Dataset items
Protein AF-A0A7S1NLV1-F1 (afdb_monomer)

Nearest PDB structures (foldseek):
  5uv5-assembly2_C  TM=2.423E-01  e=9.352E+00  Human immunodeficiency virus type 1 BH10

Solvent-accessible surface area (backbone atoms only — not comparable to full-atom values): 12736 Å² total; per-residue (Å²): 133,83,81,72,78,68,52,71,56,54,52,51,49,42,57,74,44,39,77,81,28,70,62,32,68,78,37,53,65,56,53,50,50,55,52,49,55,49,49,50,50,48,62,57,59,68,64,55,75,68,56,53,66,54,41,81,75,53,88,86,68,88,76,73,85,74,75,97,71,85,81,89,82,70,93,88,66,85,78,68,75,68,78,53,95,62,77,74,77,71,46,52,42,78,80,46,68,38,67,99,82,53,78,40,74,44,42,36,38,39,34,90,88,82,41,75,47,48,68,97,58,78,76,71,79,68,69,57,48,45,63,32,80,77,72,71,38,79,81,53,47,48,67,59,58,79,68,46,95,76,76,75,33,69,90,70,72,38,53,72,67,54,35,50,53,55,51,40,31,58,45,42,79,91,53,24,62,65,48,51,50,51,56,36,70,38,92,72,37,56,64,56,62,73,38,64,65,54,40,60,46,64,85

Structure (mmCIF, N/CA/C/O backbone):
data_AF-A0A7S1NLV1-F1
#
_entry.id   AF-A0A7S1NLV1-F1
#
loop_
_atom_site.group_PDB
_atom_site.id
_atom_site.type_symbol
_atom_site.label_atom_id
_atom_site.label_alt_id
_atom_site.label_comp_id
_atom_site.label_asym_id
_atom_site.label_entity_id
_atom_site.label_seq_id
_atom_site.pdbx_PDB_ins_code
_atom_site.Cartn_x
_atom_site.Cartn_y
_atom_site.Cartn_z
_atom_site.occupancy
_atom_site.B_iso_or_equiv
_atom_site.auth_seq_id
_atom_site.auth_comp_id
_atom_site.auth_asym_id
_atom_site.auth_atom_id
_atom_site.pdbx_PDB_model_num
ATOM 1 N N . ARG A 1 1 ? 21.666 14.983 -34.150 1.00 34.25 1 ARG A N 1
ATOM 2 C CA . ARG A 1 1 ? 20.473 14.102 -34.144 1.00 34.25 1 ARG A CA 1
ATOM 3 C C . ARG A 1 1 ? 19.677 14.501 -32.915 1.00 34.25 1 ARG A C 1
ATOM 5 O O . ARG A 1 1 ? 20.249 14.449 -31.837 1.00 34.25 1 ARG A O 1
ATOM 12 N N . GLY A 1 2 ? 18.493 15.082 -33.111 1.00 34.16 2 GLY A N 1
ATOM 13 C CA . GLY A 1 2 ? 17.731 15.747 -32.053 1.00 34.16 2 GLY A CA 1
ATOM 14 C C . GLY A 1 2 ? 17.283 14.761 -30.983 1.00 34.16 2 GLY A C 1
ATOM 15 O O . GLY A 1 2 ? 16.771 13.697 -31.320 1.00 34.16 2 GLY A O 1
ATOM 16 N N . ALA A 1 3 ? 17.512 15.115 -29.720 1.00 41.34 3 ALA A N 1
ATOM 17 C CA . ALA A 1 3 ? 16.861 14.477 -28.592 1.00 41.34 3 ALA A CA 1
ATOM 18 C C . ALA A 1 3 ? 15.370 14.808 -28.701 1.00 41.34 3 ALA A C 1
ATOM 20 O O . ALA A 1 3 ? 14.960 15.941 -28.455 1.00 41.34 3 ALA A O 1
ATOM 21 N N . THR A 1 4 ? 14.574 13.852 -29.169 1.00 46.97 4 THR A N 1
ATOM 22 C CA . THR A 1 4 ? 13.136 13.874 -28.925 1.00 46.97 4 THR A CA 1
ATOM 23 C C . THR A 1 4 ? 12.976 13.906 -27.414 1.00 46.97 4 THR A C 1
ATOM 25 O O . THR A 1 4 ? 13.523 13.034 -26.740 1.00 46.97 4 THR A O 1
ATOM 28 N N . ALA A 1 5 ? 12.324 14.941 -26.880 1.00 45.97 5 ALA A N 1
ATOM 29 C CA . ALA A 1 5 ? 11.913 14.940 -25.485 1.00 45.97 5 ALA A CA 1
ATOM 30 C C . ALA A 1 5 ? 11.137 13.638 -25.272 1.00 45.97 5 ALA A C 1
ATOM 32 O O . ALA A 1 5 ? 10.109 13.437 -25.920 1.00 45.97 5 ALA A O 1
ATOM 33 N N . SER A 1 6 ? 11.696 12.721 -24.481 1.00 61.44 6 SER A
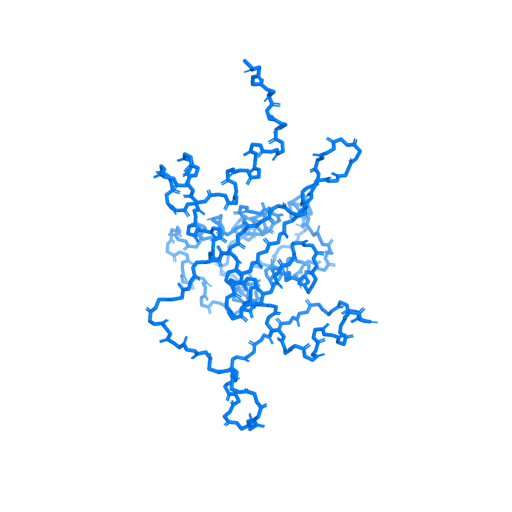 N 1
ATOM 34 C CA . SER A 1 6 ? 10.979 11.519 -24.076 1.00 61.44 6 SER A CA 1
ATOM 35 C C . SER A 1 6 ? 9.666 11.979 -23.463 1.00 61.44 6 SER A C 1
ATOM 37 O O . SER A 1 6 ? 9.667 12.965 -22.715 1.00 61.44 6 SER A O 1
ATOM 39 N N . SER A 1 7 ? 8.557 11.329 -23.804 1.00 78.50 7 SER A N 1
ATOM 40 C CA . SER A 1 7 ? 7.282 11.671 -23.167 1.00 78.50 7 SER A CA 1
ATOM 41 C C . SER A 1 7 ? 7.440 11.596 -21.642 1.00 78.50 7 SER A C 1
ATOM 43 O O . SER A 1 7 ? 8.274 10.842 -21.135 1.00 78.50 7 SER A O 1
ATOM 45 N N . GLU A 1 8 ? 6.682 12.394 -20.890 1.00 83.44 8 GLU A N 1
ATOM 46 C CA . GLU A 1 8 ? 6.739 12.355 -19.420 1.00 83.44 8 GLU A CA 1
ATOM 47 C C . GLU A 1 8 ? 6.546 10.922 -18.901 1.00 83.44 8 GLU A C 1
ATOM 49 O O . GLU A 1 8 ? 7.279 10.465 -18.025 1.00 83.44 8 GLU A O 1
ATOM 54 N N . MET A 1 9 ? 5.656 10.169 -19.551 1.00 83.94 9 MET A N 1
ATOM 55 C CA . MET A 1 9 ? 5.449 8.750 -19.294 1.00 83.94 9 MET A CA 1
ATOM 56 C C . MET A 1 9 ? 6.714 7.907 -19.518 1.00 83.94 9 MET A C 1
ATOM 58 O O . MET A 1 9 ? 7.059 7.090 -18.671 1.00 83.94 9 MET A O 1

- **Work request**: Each line from the one that contains "ATOM 34 C CA" to the end of the data should be set down exactly, both ends included.

- **Result**:
ATOM 34 C CA . SER A 1 6 ? 10.979 11.519 -24.076 1.00 61.44 6 SER A CA 1
ATOM 35 C C . SER A 1 6 ? 9.666 11.979 -23.463 1.00 61.44 6 SER A C 1
ATOM 37 O O . SER A 1 6 ? 9.667 12.965 -22.715 1.00 61.44 6 SER A O 1
ATOM 39 N N . SER A 1 7 ? 8.557 11.329 -23.804 1.00 78.50 7 SER A N 1
ATOM 40 C CA . SER A 1 7 ? 7.282 11.671 -23.167 1.00 78.50 7 SER A CA 1
ATOM 41 C C . SER A 1 7 ? 7.440 11.596 -21.642 1.00 78.50 7 SER A C 1
ATOM 43 O O . SER A 1 7 ? 8.274 10.842 -21.135 1.00 78.50 7 SER A O 1
ATOM 45 N N . GLU A 1 8 ? 6.682 12.394 -20.890 1.00 83.44 8 GLU A N 1
ATOM 46 C CA . GLU A 1 8 ? 6.739 12.355 -19.420 1.00 83.44 8 GLU A CA 1
ATOM 47 C C . GLU A 1 8 ? 6.546 10.922 -18.901 1.00 83.44 8 GLU A C 1
ATOM 49 O O . GLU A 1 8 ? 7.279 10.465 -18.025 1.00 83.44 8 GLU A O 1
ATOM 54 N N . MET A 1 9 ? 5.656 10.169 -19.551 1.00 83.94 9 MET A N 1
ATOM 55 C CA . MET A 1 9 ? 5.449 8.750 -19.294 1.00 83.94 9 MET A CA 1
ATOM 56 C C . MET A 1 9 ? 6.714 7.907 -19.518 1.00 83.94 9 MET A C 1
ATOM 58 O O . MET A 1 9 ? 7.059 7.090 -18.671 1.00 83.94 9 MET A O 1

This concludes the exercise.